Our case raises the issue of potassium supplementation deliberately for health gain (often by individuals without medical consultation or advice), or, inadvertently, because people are not aware of the potassium content of health products or salt substitutes and the consequent dangers associated with unrestricted consumption.8 Potassium supplementation is particularly risky in susceptible patients with underlying diseases of the heart or kidneys; those on certain drugs, such as potassium sparing diuretics, angiotensin converting enzyme inhibitors, and non-steroidal anti-inflammatory drugs; and also the elderly.
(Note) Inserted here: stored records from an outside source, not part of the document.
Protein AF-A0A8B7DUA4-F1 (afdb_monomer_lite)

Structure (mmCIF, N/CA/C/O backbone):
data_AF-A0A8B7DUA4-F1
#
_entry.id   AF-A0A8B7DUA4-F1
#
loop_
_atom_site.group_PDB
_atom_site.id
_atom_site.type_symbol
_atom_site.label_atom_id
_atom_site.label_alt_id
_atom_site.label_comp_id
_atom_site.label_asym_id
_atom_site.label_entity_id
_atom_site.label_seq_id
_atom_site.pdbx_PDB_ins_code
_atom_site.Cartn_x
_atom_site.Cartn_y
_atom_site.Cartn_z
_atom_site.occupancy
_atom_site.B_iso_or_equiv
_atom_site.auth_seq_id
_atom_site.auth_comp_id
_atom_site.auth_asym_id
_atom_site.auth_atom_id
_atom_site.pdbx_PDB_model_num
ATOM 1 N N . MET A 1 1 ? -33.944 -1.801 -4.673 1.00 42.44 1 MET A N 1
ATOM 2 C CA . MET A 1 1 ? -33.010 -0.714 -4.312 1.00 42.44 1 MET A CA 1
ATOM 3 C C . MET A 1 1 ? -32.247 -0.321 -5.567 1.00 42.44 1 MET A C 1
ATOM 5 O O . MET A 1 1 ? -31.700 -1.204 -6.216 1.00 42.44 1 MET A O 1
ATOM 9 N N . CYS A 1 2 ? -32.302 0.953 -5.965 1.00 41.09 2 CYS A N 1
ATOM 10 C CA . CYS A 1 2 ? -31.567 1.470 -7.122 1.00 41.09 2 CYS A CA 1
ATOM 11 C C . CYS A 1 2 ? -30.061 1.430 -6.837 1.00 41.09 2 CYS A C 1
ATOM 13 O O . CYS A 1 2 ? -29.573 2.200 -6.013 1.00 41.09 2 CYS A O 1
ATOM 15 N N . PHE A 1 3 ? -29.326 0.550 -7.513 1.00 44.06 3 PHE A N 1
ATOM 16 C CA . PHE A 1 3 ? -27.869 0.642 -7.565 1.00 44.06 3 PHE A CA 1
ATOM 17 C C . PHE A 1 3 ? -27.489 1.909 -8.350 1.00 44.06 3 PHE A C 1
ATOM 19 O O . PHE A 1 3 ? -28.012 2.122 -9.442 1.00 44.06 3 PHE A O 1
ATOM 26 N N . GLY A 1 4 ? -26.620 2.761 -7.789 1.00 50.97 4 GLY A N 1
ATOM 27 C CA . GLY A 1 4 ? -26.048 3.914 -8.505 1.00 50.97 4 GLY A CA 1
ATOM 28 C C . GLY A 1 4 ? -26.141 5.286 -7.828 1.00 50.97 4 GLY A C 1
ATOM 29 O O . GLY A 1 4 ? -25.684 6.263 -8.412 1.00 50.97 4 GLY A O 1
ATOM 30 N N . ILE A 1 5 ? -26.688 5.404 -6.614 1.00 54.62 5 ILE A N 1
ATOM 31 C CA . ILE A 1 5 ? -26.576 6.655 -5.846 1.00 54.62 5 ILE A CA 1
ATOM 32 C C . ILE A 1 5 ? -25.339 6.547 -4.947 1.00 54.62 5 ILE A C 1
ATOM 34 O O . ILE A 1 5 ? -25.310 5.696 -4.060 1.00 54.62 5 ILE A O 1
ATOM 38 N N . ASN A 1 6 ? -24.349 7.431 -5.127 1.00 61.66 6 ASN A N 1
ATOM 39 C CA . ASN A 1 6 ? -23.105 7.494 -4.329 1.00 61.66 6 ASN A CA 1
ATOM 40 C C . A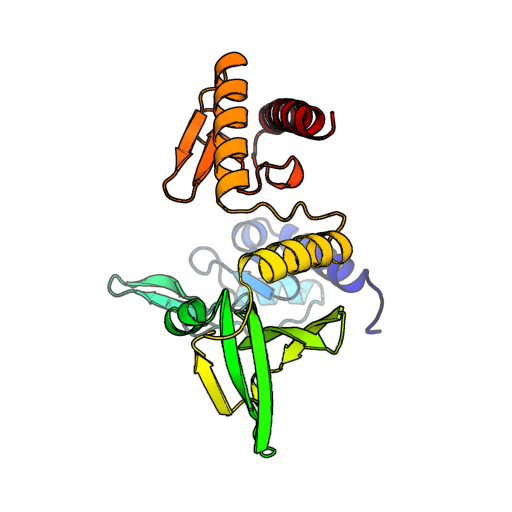SN A 1 6 ? -23.317 7.619 -2.803 1.00 61.66 6 ASN A C 1
ATOM 42 O O . ASN A 1 6 ? -22.360 7.538 -2.043 1.00 61.66 6 ASN A O 1
ATOM 46 N N . ILE A 1 7 ? -24.557 7.813 -2.344 1.00 76.56 7 ILE A N 1
ATOM 47 C CA . ILE A 1 7 ? -24.926 7.965 -0.933 1.00 76.56 7 ILE A CA 1
ATOM 48 C C . ILE A 1 7 ? -25.516 6.690 -0.311 1.00 76.56 7 ILE A C 1
ATOM 50 O O . ILE A 1 7 ? -25.734 6.644 0.896 1.00 76.56 7 ILE A O 1
ATOM 54 N N . ALA A 1 8 ? -25.797 5.653 -1.108 1.00 73.69 8 ALA A N 1
ATOM 55 C CA . ALA A 1 8 ? -26.444 4.436 -0.615 1.00 73.69 8 ALA A CA 1
ATOM 56 C C . ALA A 1 8 ? -25.658 3.744 0.523 1.00 73.69 8 ALA A C 1
ATOM 58 O O . ALA A 1 8 ? -26.288 3.422 1.533 1.00 73.69 8 ALA A O 1
ATOM 59 N N . PRO A 1 9 ? -24.313 3.599 0.457 1.00 74.12 9 PRO A N 1
ATOM 60 C CA . PRO A 1 9 ? -23.538 3.066 1.580 1.00 74.12 9 PRO A CA 1
ATOM 61 C C . PRO A 1 9 ? -23.652 3.939 2.834 1.00 74.12 9 PRO A C 1
ATOM 63 O O . PRO A 1 9 ? -23.813 3.426 3.935 1.00 74.12 9 PRO A O 1
ATOM 66 N N . THR A 1 10 ? -23.649 5.265 2.674 1.00 77.56 10 THR A N 1
ATOM 67 C CA . THR A 1 10 ? -23.786 6.216 3.786 1.00 77.56 10 THR A CA 1
ATOM 68 C C . THR A 1 10 ? -25.154 6.114 4.456 1.00 77.56 10 THR A C 1
ATOM 70 O O . THR A 1 10 ? -25.224 6.096 5.682 1.00 77.56 10 THR A O 1
ATOM 73 N N . ILE A 1 11 ? -26.243 6.007 3.685 1.00 81.06 11 ILE A N 1
ATOM 74 C CA . ILE A 1 11 ? -27.596 5.816 4.233 1.00 81.06 11 ILE A CA 1
ATOM 75 C C . ILE A 1 11 ? -27.676 4.492 4.999 1.00 81.06 11 ILE A C 1
ATOM 77 O O . ILE A 1 11 ? -28.200 4.463 6.113 1.00 81.06 11 ILE A O 1
ATOM 81 N N . MET A 1 12 ? -27.142 3.413 4.424 1.00 82.25 12 MET A N 1
ATOM 82 C CA . MET A 1 12 ? -27.141 2.085 5.037 1.00 82.25 12 MET A CA 1
ATOM 83 C C . MET A 1 12 ? -26.372 2.078 6.364 1.00 82.25 12 MET A C 1
ATOM 85 O O . MET A 1 12 ? -26.950 1.728 7.391 1.00 82.25 12 MET A O 1
ATOM 89 N N . ILE A 1 13 ? -25.118 2.546 6.359 1.00 81.12 13 ILE A N 1
ATOM 90 C CA . ILE A 1 13 ? -24.269 2.641 7.557 1.00 81.12 13 ILE A CA 1
ATOM 91 C C . ILE A 1 13 ? -24.957 3.492 8.630 1.00 81.12 13 ILE A C 1
ATOM 93 O O . ILE A 1 13 ? -25.022 3.090 9.787 1.00 81.12 13 ILE A O 1
ATOM 97 N N . THR A 1 14 ? -25.520 4.644 8.254 1.00 83.31 14 THR A N 1
ATOM 98 C CA . THR A 1 14 ? -26.202 5.548 9.198 1.00 83.31 14 THR A CA 1
ATOM 99 C C . THR A 1 14 ? -27.439 4.897 9.821 1.00 83.31 14 THR A C 1
ATOM 101 O O . THR A 1 14 ? -27.671 5.028 11.022 1.00 83.31 14 THR A O 1
ATOM 104 N N . THR A 1 15 ? -28.223 4.170 9.020 1.00 86.44 15 THR A N 1
ATOM 105 C CA . THR A 1 15 ? -29.425 3.458 9.484 1.00 86.44 15 THR A CA 1
ATOM 106 C C . THR A 1 15 ? -29.054 2.330 10.445 1.00 86.44 15 THR A C 1
ATOM 108 O O . THR A 1 15 ? -29.646 2.225 11.518 1.00 86.44 15 THR A O 1
ATOM 111 N N . LEU A 1 16 ? -28.040 1.530 10.099 1.00 86.44 16 LEU A N 1
ATOM 112 C CA . LEU A 1 16 ? -27.525 0.458 10.952 1.00 86.44 16 LEU A CA 1
ATOM 113 C C . LEU A 1 16 ? -27.003 1.004 12.284 1.00 86.44 16 LEU A C 1
ATOM 115 O O . LEU A 1 16 ? -27.420 0.529 13.338 1.00 86.44 16 LEU A O 1
ATOM 119 N N . TRP A 1 17 ? -26.171 2.049 12.253 1.00 85.38 17 TRP A N 1
ATOM 120 C CA . TRP A 1 17 ? -25.670 2.699 13.466 1.00 85.38 17 TRP A CA 1
ATOM 121 C C . TRP A 1 17 ? -26.792 3.199 14.364 1.00 85.38 17 TRP A C 1
ATOM 123 O O . TRP A 1 17 ? -26.719 3.038 15.581 1.00 85.38 17 TRP A O 1
ATOM 133 N N . LEU A 1 18 ? -27.831 3.804 13.785 1.00 86.88 18 LEU A N 1
ATOM 134 C CA . LEU A 1 18 ? -28.971 4.280 14.555 1.00 86.88 18 LEU A CA 1
ATOM 135 C C . LEU A 1 18 ? -29.673 3.117 15.254 1.00 86.88 18 LEU A C 1
ATOM 137 O O . LEU A 1 18 ? -29.862 3.187 16.464 1.00 86.88 18 LEU A O 1
ATOM 141 N N . VAL A 1 19 ? -29.996 2.042 14.529 1.00 88.81 19 VAL A N 1
ATOM 142 C CA . VAL A 1 19 ? -30.716 0.888 15.087 1.00 88.81 19 VAL A CA 1
ATOM 143 C C . VAL A 1 19 ? -29.894 0.161 16.149 1.00 88.81 19 VAL A C 1
ATOM 145 O O . VAL A 1 19 ? -30.410 -0.083 17.239 1.00 88.81 19 VAL A O 1
ATOM 148 N N . LEU A 1 20 ? -28.617 -0.141 15.895 1.00 86.69 20 LEU A N 1
ATOM 149 C CA . LEU A 1 20 ? -27.762 -0.827 16.874 1.00 86.69 20 LEU A CA 1
ATOM 150 C C . LEU A 1 20 ? -27.563 0.012 18.147 1.00 86.69 20 LEU A C 1
ATOM 152 O O . LEU A 1 20 ? -27.573 -0.527 19.252 1.00 86.69 20 LEU A O 1
ATOM 156 N N . ASN A 1 21 ? -27.474 1.341 18.019 1.00 87.06 21 ASN A N 1
ATOM 157 C CA . ASN A 1 21 ? -27.300 2.246 19.158 1.00 87.06 21 ASN A CA 1
ATOM 158 C C . ASN A 1 21 ? -28.532 2.373 20.067 1.00 87.06 21 ASN A C 1
ATOM 160 O O . ASN A 1 21 ? -28.391 2.871 21.186 1.00 87.06 21 ASN A O 1
ATOM 164 N N . LEU A 1 22 ? -29.721 1.944 19.624 1.00 88.81 22 LEU A N 1
ATOM 165 C CA . LEU A 1 22 ? -30.936 1.971 20.451 1.00 88.81 22 LEU A CA 1
ATOM 166 C C . LEU A 1 22 ? -30.875 0.979 21.618 1.00 88.81 22 LEU A C 1
ATOM 168 O O . LEU A 1 22 ? -31.604 1.147 22.594 1.00 88.81 22 LEU A O 1
ATOM 172 N N . ASN A 1 23 ? -30.003 -0.029 21.542 1.00 87.62 23 ASN A N 1
ATOM 173 C CA . ASN A 1 23 ? -29.769 -0.979 22.619 1.00 87.62 23 ASN A CA 1
ATOM 174 C C . ASN A 1 23 ? -28.323 -0.829 23.139 1.00 87.62 23 ASN A C 1
ATOM 176 O O . ASN A 1 23 ? -27.381 -1.155 22.418 1.00 87.62 23 ASN A O 1
ATOM 180 N N . PRO A 1 24 ? -28.119 -0.355 24.385 1.00 85.44 24 PRO A N 1
ATOM 181 C CA . PRO A 1 24 ? -26.785 -0.135 24.949 1.00 85.44 24 PRO A CA 1
ATOM 182 C C . PRO A 1 24 ? -25.901 -1.386 24.994 1.00 85.44 24 PRO A C 1
ATOM 184 O O . PRO A 1 24 ? -24.682 -1.265 24.879 1.00 85.44 24 PRO A O 1
ATOM 187 N N . THR A 1 25 ? -26.500 -2.570 25.152 1.00 85.19 25 THR A N 1
ATOM 188 C CA . THR A 1 25 ? -25.780 -3.849 25.140 1.00 85.19 25 THR A CA 1
ATOM 189 C C . THR A 1 25 ? -25.296 -4.160 23.728 1.00 85.19 25 THR A C 1
ATOM 191 O O . THR A 1 25 ? -24.102 -4.351 23.532 1.00 85.19 25 THR A O 1
ATOM 194 N N . VAL A 1 26 ? -26.188 -4.090 22.733 1.00 85.00 26 VAL A N 1
ATOM 195 C CA . VAL A 1 26 ? -25.861 -4.312 21.309 1.00 85.00 26 VAL A CA 1
ATOM 196 C C . VAL A 1 26 ? -24.818 -3.306 20.817 1.00 85.00 26 VAL A C 1
ATOM 198 O O . VAL A 1 26 ? -23.841 -3.686 20.184 1.00 85.00 26 VAL A O 1
ATOM 201 N N . LYS A 1 27 ? -24.950 -2.029 21.187 1.00 83.88 27 LYS A N 1
ATOM 202 C CA . LYS A 1 27 ? -23.972 -0.981 20.867 1.00 83.88 27 LYS A CA 1
ATOM 203 C C . LYS A 1 27 ? -22.554 -1.315 21.326 1.00 83.88 27 LYS A C 1
ATOM 205 O O . LYS A 1 27 ? -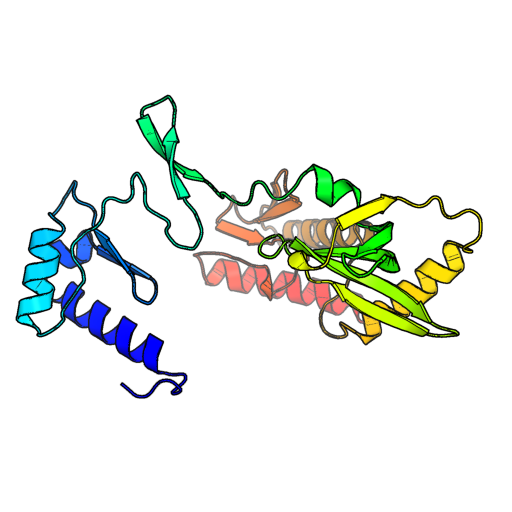21.595 -0.937 20.666 1.00 83.88 27 LYS A O 1
ATOM 210 N N . LYS A 1 28 ? -22.414 -1.938 22.497 1.00 83.38 28 LYS A N 1
ATOM 211 C CA . LYS A 1 28 ? -21.104 -2.233 23.086 1.00 83.38 28 LYS A CA 1
ATOM 212 C C . LYS A 1 28 ? -20.419 -3.421 22.406 1.00 83.38 28 LYS A C 1
ATOM 214 O O . LYS A 1 28 ? -19.200 -3.515 22.475 1.00 83.38 28 LYS A O 1
ATOM 219 N N . VAL A 1 29 ? -21.201 -4.314 21.803 1.00 81.88 29 VAL A N 1
ATOM 220 C CA . VAL A 1 29 ? -20.715 -5.583 21.245 1.00 81.88 29 VAL A CA 1
ATOM 221 C C . VAL A 1 29 ? -20.610 -5.584 19.728 1.00 81.88 29 VAL A C 1
ATOM 223 O O . VAL A 1 29 ? -20.078 -6.538 19.172 1.00 81.88 29 VAL A O 1
ATOM 226 N N . CYS A 1 30 ? -21.161 -4.566 19.064 1.00 83.06 30 CYS A N 1
ATOM 227 C CA . CYS A 1 30 ? -21.237 -4.510 17.614 1.00 83.06 30 CYS A CA 1
ATOM 228 C C . CYS A 1 30 ? -20.301 -3.460 17.022 1.00 83.06 30 CYS A C 1
ATOM 230 O O . CYS A 1 30 ? -20.361 -2.293 17.404 1.00 83.06 30 CYS A O 1
ATOM 232 N N . ASP A 1 31 ? -19.559 -3.867 15.997 1.00 81.62 31 ASP A N 1
ATOM 233 C CA . ASP A 1 31 ? -18.855 -2.976 15.076 1.00 81.62 31 ASP A CA 1
ATOM 234 C C . ASP A 1 31 ? -19.402 -3.171 13.657 1.00 81.62 31 ASP A C 1
ATOM 236 O O . ASP A 1 31 ? -19.759 -4.280 13.265 1.00 81.62 31 ASP A O 1
ATOM 240 N N . ILE A 1 32 ? -19.488 -2.094 12.871 1.00 78.56 32 ILE A N 1
ATOM 241 C CA . ILE A 1 32 ? -20.028 -2.133 11.502 1.00 78.56 32 ILE A CA 1
ATOM 242 C C . ILE A 1 32 ? -18.934 -1.755 10.506 1.00 78.56 32 ILE A C 1
ATOM 244 O O . ILE A 1 32 ? -18.271 -0.728 10.669 1.00 78.56 32 ILE A O 1
ATOM 248 N N . TYR A 1 33 ? -18.825 -2.512 9.414 1.00 71.25 33 TYR A N 1
ATOM 249 C CA . TYR A 1 33 ? -18.070 -2.105 8.234 1.00 71.25 33 TYR A CA 1
ATOM 250 C C . TYR A 1 33 ? -18.906 -2.281 6.972 1.00 71.25 33 TYR A C 1
ATOM 252 O O . TYR A 1 33 ? -19.158 -3.400 6.545 1.00 71.25 33 TYR A O 1
ATOM 260 N N . ILE A 1 34 ? -19.287 -1.163 6.349 1.00 71.81 34 ILE A N 1
ATOM 261 C CA . ILE A 1 34 ? -20.126 -1.131 5.143 1.00 71.81 34 ILE A CA 1
ATOM 262 C C . ILE A 1 34 ? -21.395 -1.973 5.351 1.00 71.81 34 ILE A C 1
ATOM 264 O O . ILE A 1 34 ? -22.323 -1.486 5.994 1.00 71.81 34 ILE A O 1
ATOM 268 N N . ASP A 1 35 ? -21.448 -3.187 4.812 1.00 72.38 35 ASP A N 1
ATOM 269 C CA . ASP A 1 35 ? -22.570 -4.120 4.867 1.00 72.38 35 ASP A CA 1
ATOM 270 C C . ASP A 1 35 ? -22.417 -5.238 5.915 1.00 72.38 35 ASP A C 1
ATOM 272 O O . ASP A 1 35 ? -23.388 -5.951 6.170 1.00 72.38 35 ASP A O 1
ATOM 276 N N . ASP A 1 36 ? -21.257 -5.355 6.566 1.00 80.81 36 ASP A N 1
ATOM 277 C CA . ASP A 1 36 ? -20.979 -6.366 7.589 1.00 80.81 36 ASP A CA 1
ATOM 278 C C . ASP A 1 36 ? -21.172 -5.821 9.017 1.00 80.81 36 ASP A C 1
ATOM 280 O O . ASP A 1 36 ? -20.813 -4.681 9.330 1.00 80.81 36 ASP A O 1
ATOM 284 N N . ILE A 1 37 ? -21.711 -6.669 9.902 1.00 86.06 37 ILE A N 1
ATOM 285 C CA . ILE A 1 37 ? -21.853 -6.420 11.345 1.00 86.06 37 ILE A CA 1
ATOM 286 C C . ILE A 1 37 ? -21.028 -7.474 12.084 1.00 86.06 37 ILE A C 1
ATOM 288 O O . ILE A 1 37 ? -21.295 -8.670 11.965 1.00 86.06 37 ILE A O 1
ATOM 292 N N . PHE A 1 38 ? -20.046 -7.031 12.859 1.00 86.38 38 PHE A N 1
ATOM 293 C CA . PHE A 1 38 ? -19.241 -7.876 13.733 1.00 86.38 38 PHE A CA 1
ATOM 294 C C . PHE A 1 38 ? -19.849 -7.880 15.123 1.00 86.38 38 PHE A C 1
ATOM 296 O O . PHE A 1 38 ? -20.212 -6.819 15.623 1.00 86.38 38 PHE A O 1
ATOM 303 N N . VAL A 1 39 ? -19.955 -9.055 15.738 1.00 87.44 39 VAL A N 1
ATOM 304 C CA . VAL A 1 39 ? -20.544 -9.226 17.069 1.00 87.44 39 VAL A CA 1
ATOM 305 C C . VAL A 1 39 ? -19.537 -9.921 17.977 1.00 87.44 39 VAL A C 1
ATOM 307 O O . VAL A 1 39 ? -19.036 -10.993 17.643 1.00 87.44 39 VAL A O 1
ATOM 310 N N . ASP A 1 40 ? -19.250 -9.318 19.128 1.00 84.62 40 ASP A N 1
ATOM 311 C CA . ASP A 1 40 ? -18.495 -9.963 20.201 1.00 84.62 40 ASP A CA 1
ATOM 312 C C . ASP A 1 40 ? -19.400 -10.908 21.009 1.00 84.62 40 ASP A C 1
ATOM 314 O O . ASP A 1 40 ? -20.054 -10.514 21.983 1.00 84.62 40 ASP A O 1
ATOM 318 N N . GLU A 1 41 ? -19.407 -12.182 20.610 1.00 83.38 41 GLU A N 1
ATOM 319 C CA . GLU A 1 41 ? -20.193 -13.234 21.265 1.00 83.38 41 GLU A CA 1
ATOM 320 C C . GLU A 1 41 ? -19.745 -13.567 22.693 1.00 83.38 41 GLU A C 1
ATOM 322 O O . GLU A 1 41 ? -20.470 -14.250 23.418 1.00 83.38 41 GLU A O 1
ATOM 327 N N . SER A 1 42 ? -18.596 -13.053 23.153 1.00 81.69 42 SER A N 1
ATOM 328 C CA . SER A 1 42 ? -18.215 -13.169 24.565 1.00 81.69 42 SER A CA 1
ATOM 329 C C . SER A 1 42 ? -19.081 -12.300 25.483 1.00 81.69 42 SER A C 1
ATOM 331 O O . SER A 1 42 ? -19.134 -12.534 26.693 1.00 81.69 42 SER A O 1
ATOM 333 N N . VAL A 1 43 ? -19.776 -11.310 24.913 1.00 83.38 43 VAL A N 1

A number of “low” salt products available with brand names such as “Lo Salt,” contain varying proportions of potassium salts in addition to sodium chloride. “Lo Salt,” for example, contains 66% of potassium chloride. Low salt preparations are often recommended for patients with oedema and may have a place in the management of hypertension. Doctors who recommend low salt diets need to be aware that many of these patients may also be taking high amounts of potassium. The problem is compounded by the fact that potassium overloading may go unnoticed for a long time as hyperkalaemia has few or only vague clinical warning symptoms, and serum potassium concentrations may rise to dangerous concentrations before presentation, as happened in this patient. This event in our patient was almost fatal, and it could readily recur unless a regular check is kept on prescribed drugs, as well as over the counter medicines and products from health shops.

Doctors should thus be careful about their advice on low salt diets, especially for those high risk subjects with underlying cardiac, hepatic, or renal insufficiency, those taking non-steroidal anti-inflammatory drugs, and elderly people. Manufacturers should also clearly state the risks of their preparations in susceptible subjects: the warning should appear prominently on the label.

We thank Mrs Yvonne Bradburn, dietitian and Mrs Joan Kay for typing the manuscript.